Task item —
Nothing outside the stretch is wanted. Repeat exactly the lines of the listing below from the one that contains "ATOM 11 C C . SER" through the one that contains "ATOM 39 C C", both ends included.

Data for processing —
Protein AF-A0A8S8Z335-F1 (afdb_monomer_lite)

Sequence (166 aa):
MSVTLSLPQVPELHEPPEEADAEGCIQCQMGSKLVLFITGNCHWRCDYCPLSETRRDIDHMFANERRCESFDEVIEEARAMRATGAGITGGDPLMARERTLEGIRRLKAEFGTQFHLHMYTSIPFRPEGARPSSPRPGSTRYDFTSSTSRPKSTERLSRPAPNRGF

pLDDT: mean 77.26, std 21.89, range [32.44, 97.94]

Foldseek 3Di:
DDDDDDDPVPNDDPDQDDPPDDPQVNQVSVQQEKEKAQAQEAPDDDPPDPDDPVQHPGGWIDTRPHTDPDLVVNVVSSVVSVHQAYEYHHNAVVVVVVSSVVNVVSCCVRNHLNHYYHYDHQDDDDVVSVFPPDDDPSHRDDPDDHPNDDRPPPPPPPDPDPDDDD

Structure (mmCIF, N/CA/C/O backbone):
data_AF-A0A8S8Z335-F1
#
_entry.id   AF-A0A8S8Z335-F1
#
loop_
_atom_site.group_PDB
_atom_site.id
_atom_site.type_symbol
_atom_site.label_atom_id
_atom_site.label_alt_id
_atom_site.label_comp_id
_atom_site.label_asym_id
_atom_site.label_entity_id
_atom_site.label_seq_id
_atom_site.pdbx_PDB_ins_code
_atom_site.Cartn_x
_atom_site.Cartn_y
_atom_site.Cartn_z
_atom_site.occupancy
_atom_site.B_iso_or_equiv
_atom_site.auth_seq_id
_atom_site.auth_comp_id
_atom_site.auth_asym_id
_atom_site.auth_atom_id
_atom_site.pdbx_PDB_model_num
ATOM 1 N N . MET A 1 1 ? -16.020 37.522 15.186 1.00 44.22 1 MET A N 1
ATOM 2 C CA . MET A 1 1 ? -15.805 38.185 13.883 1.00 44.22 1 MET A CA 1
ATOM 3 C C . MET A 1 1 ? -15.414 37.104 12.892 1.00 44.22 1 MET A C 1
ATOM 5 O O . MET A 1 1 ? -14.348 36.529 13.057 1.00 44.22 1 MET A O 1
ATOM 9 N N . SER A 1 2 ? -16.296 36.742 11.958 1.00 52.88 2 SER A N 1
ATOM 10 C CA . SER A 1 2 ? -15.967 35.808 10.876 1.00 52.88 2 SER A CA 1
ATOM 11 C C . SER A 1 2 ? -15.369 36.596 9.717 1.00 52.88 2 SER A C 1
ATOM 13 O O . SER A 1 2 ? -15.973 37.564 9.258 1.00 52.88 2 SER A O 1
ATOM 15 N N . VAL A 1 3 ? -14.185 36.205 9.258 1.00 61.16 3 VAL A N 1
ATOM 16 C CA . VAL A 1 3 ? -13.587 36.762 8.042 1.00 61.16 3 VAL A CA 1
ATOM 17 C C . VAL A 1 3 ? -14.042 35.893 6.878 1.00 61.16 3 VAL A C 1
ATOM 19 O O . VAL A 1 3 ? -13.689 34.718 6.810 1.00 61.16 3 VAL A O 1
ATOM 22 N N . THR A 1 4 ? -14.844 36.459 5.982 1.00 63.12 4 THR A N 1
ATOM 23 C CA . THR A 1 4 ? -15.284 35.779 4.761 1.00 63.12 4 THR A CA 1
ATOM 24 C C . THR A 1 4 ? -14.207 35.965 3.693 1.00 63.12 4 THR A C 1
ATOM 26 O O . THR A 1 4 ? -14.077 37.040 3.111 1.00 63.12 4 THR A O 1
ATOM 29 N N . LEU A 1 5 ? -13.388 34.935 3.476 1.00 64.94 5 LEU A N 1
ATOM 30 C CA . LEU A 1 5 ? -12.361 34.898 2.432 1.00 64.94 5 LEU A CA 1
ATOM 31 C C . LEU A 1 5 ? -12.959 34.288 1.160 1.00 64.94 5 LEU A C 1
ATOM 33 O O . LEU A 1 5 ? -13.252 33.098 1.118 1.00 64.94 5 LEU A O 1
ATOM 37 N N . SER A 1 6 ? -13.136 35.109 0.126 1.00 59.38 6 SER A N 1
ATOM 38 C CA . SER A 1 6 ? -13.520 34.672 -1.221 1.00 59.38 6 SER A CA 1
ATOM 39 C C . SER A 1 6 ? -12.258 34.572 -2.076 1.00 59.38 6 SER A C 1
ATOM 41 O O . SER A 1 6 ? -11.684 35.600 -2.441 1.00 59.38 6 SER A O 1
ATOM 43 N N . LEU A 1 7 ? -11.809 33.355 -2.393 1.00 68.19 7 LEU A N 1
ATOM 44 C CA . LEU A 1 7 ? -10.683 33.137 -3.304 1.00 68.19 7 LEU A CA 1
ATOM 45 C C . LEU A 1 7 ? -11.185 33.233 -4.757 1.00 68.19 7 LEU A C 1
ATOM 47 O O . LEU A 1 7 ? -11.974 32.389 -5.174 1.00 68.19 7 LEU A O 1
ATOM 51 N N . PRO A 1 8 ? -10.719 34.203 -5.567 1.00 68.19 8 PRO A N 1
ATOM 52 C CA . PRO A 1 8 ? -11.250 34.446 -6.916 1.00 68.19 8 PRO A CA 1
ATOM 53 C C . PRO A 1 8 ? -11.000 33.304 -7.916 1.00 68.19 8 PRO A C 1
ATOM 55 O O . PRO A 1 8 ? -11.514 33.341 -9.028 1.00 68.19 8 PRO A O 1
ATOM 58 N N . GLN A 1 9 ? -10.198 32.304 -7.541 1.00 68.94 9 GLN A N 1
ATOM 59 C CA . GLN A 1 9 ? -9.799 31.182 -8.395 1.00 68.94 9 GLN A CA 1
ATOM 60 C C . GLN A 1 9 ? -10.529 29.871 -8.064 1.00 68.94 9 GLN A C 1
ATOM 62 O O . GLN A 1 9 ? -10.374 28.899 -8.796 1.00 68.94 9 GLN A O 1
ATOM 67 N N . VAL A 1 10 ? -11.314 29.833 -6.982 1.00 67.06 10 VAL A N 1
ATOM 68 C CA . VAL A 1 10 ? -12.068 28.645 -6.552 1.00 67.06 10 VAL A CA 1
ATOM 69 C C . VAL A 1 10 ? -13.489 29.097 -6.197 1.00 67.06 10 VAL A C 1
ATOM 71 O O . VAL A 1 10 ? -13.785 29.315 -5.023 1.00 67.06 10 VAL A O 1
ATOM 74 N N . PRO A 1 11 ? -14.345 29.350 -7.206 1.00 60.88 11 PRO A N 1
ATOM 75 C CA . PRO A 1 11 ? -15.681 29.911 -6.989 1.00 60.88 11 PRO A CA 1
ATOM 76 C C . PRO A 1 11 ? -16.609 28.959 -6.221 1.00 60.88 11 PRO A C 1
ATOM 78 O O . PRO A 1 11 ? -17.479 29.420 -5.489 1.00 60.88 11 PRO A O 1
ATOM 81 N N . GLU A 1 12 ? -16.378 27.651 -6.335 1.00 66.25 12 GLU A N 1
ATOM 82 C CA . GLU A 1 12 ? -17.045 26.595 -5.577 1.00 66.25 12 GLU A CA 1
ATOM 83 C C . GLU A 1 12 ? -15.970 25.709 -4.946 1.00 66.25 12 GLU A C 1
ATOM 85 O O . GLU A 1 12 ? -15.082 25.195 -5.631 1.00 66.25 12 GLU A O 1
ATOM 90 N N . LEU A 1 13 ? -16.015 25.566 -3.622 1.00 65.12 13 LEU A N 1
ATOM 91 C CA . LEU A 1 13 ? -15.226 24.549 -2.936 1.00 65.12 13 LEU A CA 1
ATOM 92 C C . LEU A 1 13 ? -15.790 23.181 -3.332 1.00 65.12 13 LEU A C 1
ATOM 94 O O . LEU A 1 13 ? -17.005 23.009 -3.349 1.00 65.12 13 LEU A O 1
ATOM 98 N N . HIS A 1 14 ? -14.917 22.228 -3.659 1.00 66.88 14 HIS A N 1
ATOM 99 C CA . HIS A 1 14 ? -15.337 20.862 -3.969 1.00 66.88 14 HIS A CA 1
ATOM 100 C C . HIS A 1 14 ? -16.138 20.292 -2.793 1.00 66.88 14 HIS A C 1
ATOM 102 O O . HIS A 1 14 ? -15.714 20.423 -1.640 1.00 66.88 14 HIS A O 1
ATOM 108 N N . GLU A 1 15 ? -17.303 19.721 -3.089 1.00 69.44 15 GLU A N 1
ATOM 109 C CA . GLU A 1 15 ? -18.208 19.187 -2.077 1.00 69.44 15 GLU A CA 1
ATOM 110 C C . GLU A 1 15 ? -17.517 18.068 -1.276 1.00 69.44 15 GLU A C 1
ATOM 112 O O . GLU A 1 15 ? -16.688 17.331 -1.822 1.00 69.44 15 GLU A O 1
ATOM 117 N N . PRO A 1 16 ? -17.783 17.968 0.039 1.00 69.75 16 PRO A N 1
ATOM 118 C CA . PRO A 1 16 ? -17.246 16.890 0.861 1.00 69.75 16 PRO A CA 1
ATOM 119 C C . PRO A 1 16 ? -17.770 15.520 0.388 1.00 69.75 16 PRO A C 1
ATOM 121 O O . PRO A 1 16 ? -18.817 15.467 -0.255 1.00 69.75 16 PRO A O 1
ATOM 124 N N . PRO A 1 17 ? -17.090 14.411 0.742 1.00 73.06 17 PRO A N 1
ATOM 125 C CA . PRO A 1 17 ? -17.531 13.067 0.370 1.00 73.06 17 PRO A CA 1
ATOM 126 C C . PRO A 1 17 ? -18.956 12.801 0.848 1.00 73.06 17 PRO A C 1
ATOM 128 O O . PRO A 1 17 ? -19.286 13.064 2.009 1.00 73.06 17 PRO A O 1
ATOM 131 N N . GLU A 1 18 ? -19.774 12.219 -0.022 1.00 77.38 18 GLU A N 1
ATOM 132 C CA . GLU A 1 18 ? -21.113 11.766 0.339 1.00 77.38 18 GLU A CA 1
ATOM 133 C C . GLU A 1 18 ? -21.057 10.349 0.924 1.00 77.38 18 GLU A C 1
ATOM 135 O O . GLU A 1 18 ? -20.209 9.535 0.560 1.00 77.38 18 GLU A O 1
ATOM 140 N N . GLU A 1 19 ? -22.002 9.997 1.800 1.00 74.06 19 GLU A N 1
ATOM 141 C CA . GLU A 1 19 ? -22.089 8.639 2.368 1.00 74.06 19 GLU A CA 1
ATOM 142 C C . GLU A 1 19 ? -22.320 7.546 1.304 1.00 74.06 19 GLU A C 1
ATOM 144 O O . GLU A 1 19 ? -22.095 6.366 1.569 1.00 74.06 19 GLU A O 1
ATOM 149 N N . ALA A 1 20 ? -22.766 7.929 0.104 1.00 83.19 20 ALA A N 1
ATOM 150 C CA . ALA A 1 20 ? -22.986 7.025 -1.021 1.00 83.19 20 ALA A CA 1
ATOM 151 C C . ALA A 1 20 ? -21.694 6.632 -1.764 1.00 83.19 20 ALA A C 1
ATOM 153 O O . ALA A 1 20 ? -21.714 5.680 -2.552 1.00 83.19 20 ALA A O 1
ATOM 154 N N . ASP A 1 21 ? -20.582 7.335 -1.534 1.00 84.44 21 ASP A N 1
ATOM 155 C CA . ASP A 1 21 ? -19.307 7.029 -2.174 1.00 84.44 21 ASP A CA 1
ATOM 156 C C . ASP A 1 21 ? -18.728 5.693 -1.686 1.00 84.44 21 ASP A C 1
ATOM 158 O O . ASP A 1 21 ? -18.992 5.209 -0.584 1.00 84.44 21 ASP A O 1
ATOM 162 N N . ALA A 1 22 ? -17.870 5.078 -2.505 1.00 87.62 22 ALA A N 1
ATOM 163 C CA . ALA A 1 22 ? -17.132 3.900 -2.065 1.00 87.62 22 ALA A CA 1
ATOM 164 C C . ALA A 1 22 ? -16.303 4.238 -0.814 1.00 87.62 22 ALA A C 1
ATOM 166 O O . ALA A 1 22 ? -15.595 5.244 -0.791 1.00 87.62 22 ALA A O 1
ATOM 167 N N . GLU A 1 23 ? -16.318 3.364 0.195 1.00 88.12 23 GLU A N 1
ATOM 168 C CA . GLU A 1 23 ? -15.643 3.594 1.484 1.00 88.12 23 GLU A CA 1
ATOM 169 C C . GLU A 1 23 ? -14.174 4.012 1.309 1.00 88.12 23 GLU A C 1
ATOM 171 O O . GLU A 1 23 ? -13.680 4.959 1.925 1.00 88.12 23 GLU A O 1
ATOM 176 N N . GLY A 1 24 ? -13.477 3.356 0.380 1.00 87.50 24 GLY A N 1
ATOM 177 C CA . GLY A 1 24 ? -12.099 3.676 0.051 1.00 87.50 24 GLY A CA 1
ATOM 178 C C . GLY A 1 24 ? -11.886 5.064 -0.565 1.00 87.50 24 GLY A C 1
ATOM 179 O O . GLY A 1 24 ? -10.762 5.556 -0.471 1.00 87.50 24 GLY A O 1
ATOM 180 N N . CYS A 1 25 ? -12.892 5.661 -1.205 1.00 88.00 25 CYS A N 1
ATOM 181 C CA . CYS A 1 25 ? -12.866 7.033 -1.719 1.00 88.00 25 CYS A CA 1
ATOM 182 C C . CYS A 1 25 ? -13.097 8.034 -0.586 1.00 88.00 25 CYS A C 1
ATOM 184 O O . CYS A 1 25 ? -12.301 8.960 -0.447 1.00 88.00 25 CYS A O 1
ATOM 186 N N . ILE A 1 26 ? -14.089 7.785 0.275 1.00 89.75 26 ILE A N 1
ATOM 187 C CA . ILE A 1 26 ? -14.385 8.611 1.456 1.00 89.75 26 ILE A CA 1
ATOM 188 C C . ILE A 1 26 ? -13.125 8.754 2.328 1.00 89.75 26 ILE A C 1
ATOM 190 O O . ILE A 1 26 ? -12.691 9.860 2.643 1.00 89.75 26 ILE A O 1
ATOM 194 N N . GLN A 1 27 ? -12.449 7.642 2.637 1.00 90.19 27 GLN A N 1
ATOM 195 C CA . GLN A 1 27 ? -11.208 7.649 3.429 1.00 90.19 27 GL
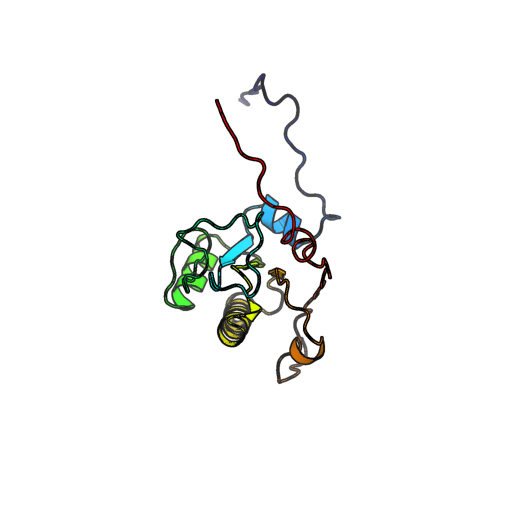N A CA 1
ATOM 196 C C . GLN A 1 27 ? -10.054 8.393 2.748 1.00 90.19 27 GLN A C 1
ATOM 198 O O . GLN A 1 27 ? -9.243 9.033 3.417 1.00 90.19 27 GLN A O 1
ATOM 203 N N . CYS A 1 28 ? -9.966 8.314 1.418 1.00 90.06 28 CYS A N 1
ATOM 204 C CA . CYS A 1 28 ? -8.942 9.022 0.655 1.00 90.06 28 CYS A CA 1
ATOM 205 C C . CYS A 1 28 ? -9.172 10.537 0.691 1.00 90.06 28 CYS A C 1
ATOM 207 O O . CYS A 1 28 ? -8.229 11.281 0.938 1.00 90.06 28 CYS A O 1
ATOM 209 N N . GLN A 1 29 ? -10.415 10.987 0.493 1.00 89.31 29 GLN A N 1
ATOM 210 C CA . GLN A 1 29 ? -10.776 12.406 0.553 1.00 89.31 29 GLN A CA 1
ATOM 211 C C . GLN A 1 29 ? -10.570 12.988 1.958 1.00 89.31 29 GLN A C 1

--

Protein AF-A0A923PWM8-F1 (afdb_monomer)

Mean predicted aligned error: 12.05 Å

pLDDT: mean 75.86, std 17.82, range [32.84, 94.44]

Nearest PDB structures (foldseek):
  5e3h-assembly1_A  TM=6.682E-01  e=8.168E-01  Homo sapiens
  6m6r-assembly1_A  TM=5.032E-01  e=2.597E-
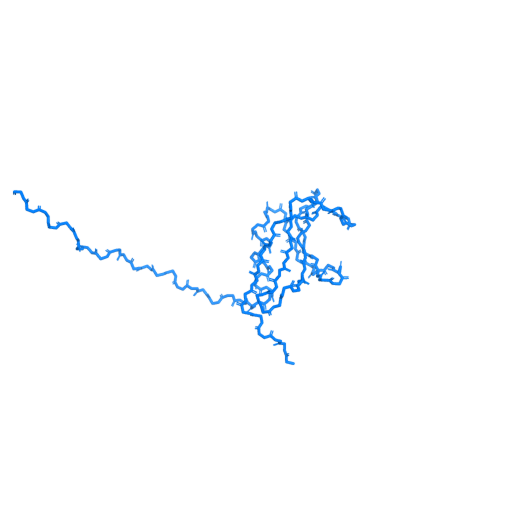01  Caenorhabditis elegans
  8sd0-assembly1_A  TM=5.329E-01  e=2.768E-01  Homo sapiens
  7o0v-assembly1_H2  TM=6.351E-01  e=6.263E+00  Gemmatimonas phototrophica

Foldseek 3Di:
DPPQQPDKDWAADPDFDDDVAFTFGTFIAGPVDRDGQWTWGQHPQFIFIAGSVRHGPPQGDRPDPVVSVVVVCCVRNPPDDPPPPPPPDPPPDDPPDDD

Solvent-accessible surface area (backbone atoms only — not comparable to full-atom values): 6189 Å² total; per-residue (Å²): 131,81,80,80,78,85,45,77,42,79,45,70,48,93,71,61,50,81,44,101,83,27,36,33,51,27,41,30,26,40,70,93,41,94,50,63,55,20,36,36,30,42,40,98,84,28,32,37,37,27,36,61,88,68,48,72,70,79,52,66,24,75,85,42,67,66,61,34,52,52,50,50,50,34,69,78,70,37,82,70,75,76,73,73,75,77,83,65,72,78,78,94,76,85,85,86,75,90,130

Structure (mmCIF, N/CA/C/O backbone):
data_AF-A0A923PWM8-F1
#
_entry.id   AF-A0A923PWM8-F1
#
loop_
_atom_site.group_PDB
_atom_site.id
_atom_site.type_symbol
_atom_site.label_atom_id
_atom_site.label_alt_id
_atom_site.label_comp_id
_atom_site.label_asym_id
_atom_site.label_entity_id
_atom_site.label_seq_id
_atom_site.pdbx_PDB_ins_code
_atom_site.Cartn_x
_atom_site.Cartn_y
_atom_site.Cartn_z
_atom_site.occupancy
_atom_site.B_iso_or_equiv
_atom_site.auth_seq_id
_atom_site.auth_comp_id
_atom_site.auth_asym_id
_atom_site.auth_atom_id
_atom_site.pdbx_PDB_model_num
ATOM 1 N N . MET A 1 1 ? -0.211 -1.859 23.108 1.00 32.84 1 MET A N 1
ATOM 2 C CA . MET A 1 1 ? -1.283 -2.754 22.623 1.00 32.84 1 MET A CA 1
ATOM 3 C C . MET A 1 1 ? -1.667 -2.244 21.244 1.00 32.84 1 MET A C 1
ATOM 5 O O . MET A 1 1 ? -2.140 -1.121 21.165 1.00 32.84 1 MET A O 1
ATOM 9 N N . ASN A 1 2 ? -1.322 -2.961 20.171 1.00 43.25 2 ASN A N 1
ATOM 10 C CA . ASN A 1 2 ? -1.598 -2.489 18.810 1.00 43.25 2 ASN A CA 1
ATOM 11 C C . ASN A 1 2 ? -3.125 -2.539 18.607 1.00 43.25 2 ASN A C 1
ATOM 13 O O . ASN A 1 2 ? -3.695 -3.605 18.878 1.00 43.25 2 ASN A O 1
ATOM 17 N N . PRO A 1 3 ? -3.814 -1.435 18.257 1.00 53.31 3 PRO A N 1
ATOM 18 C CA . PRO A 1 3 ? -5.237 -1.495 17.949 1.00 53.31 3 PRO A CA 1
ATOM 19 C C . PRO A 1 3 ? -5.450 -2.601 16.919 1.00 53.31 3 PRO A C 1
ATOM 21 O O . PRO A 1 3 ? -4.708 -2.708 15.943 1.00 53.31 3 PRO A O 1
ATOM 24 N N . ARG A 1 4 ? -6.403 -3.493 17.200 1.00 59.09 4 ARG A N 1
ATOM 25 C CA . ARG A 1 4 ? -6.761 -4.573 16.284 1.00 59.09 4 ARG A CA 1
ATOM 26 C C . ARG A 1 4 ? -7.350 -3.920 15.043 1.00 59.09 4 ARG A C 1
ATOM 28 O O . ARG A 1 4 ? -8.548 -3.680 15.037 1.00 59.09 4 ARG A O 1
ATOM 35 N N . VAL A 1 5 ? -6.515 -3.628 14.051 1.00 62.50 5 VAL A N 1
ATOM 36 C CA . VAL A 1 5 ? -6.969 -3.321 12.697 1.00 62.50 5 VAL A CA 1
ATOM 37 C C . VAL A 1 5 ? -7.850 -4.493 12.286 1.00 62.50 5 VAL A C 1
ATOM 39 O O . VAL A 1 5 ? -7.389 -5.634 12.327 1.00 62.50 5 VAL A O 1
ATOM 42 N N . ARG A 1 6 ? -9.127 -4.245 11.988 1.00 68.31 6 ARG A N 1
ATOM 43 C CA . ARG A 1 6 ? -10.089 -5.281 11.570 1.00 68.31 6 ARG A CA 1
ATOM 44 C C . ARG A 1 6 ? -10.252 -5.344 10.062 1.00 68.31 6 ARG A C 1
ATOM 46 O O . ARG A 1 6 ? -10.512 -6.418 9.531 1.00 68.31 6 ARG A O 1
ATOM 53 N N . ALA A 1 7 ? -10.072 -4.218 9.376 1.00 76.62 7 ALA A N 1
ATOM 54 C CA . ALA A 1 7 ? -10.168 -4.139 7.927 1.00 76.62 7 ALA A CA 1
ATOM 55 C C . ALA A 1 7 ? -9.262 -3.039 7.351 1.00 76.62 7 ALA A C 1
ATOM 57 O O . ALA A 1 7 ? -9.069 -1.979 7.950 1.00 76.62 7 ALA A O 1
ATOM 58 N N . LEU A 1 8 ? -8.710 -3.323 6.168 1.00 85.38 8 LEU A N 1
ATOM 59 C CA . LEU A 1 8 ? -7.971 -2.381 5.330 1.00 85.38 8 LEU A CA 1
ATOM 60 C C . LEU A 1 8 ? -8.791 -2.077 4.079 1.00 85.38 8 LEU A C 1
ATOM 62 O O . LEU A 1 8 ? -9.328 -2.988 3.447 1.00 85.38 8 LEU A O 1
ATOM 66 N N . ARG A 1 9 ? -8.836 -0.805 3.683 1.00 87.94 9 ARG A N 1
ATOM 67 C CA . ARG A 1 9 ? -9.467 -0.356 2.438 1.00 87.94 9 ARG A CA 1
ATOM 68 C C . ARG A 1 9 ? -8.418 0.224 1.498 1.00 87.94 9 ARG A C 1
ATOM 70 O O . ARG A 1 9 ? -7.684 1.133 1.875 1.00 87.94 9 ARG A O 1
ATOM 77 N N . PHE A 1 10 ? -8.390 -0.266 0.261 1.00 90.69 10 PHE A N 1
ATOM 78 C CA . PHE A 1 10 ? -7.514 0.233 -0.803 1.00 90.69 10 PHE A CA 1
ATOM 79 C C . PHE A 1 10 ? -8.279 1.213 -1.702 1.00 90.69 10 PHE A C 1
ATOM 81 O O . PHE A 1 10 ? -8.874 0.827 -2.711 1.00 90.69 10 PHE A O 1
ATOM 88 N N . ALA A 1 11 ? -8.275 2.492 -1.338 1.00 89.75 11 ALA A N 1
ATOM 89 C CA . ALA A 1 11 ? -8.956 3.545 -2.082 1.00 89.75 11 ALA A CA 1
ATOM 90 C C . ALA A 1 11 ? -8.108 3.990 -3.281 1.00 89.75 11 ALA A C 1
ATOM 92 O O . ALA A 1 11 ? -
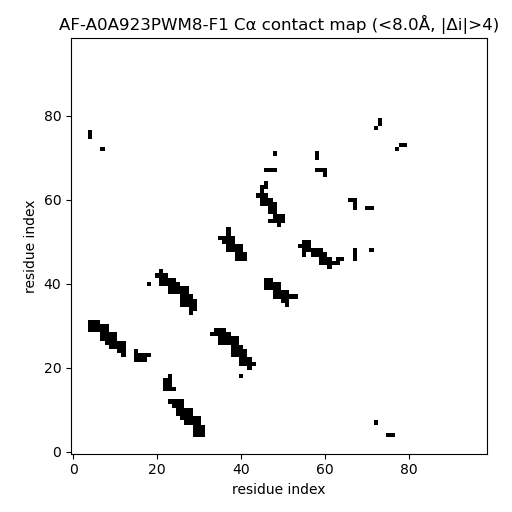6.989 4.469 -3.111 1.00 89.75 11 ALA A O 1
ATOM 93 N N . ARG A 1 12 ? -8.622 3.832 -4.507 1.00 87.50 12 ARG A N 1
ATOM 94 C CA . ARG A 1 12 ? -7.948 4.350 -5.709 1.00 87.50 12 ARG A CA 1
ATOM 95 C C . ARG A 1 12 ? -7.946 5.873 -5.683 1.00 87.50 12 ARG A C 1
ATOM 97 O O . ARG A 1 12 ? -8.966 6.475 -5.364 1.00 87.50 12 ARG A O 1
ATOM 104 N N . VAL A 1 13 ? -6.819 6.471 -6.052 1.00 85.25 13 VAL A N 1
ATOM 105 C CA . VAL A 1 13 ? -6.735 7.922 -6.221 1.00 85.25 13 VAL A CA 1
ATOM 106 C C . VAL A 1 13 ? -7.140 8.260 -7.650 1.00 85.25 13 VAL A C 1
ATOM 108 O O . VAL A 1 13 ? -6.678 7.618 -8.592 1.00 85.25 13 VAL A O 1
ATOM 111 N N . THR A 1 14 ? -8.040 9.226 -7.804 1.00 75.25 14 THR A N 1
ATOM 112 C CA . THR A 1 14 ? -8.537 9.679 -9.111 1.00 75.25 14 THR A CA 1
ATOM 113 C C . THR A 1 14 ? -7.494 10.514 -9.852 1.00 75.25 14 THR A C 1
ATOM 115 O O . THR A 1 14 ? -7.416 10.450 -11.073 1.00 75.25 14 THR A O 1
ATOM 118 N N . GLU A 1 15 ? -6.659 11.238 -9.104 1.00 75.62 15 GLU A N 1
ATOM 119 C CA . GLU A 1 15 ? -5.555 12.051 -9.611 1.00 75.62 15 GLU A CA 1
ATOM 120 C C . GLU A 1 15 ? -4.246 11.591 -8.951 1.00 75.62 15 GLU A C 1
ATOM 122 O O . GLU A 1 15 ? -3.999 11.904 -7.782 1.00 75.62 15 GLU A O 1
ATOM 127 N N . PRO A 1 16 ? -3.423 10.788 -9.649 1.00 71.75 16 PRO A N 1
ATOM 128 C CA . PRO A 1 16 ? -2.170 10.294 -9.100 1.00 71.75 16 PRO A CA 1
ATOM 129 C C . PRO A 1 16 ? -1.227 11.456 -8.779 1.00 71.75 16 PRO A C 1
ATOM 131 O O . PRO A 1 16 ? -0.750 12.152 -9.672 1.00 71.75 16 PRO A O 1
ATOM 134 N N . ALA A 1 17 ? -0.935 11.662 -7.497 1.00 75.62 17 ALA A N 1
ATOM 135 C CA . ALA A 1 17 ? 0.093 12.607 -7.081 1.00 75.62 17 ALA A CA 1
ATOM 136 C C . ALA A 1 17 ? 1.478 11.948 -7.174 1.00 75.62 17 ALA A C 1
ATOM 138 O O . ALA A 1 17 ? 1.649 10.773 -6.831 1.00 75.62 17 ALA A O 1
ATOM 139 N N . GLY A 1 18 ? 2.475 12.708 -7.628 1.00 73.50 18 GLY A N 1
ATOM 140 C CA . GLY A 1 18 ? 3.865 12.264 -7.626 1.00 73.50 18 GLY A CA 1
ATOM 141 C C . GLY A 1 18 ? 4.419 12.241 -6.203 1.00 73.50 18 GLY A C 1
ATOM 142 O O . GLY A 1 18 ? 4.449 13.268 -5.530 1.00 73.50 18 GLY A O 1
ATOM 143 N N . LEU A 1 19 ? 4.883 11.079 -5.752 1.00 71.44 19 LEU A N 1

Output —
ATOM 11 C C . SER A 1 2 ? -15.369 36.596 9.717 1.00 52.88 2 SER A C 1
ATOM 13 O O . SER A 1 2 ? -15.973 37.564 9.258 1.00 52.88 2 SER A O 1
ATOM 15 N N . VAL A 1 3 ? -14.185 36.205 9.258 1.00 61.16 3 VAL A N 1
ATOM 16 C CA . VAL A 1 3 ? -13.587 36.762 8.042 1.00 61.16 3 VAL A CA 1
ATOM 17 C C . VAL A 1 3 ? -14.042 35.893 6.878 1.00 61.16 3 VAL A C 1
ATOM 19 O O . VAL A 1 3 ? -13.689 34.718 6.810 1.00 61.16 3 VAL A O 1
ATOM 22 N N . THR A 1 4 ? -14.844 36.459 5.982 1.00 63.12 4 THR A N 1
ATOM 23 C CA . THR A 1 4 ? -15.284 35.779 4.761 1.00 63.12 4 THR A CA 1
ATOM 24 C C . THR A 1 4 ? -14.207 35.965 3.693 1.00 63.12 4 THR A C 1
ATOM 26 O O . THR A 1 4 ? -14.077 37.040 3.111 1.00 63.12 4 THR A O 1
ATOM 29 N N . LEU A 1 5 ? -13.388 34.935 3.476 1.00 64.94 5 LEU A N 1
ATOM 30 C CA . LEU A 1 5 ? -12.361 34.898 2.432 1.00 64.94 5 LEU A CA 1
ATOM 31 C C . LEU A 1 5 ? -12.959 34.288 1.160 1.00 64.94 5 LEU A C 1
ATOM 33 O O . LEU A 1 5 ? -13.252 33.098 1.118 1.00 64.94 5 LEU A O 1
ATOM 37 N N . SER A 1 6 ? -13.136 35.109 0.126 1.00 59.38 6 SER A N 1
ATOM 38 C CA . SER A 1 6 ? -13.520 34.672 -1.221 1.00 59.38 6 SER A CA 1
ATOM 39 C C . SER A 1 6 ? -12.258 34.572 -2.076 1.00 59.38 6 SER A C 1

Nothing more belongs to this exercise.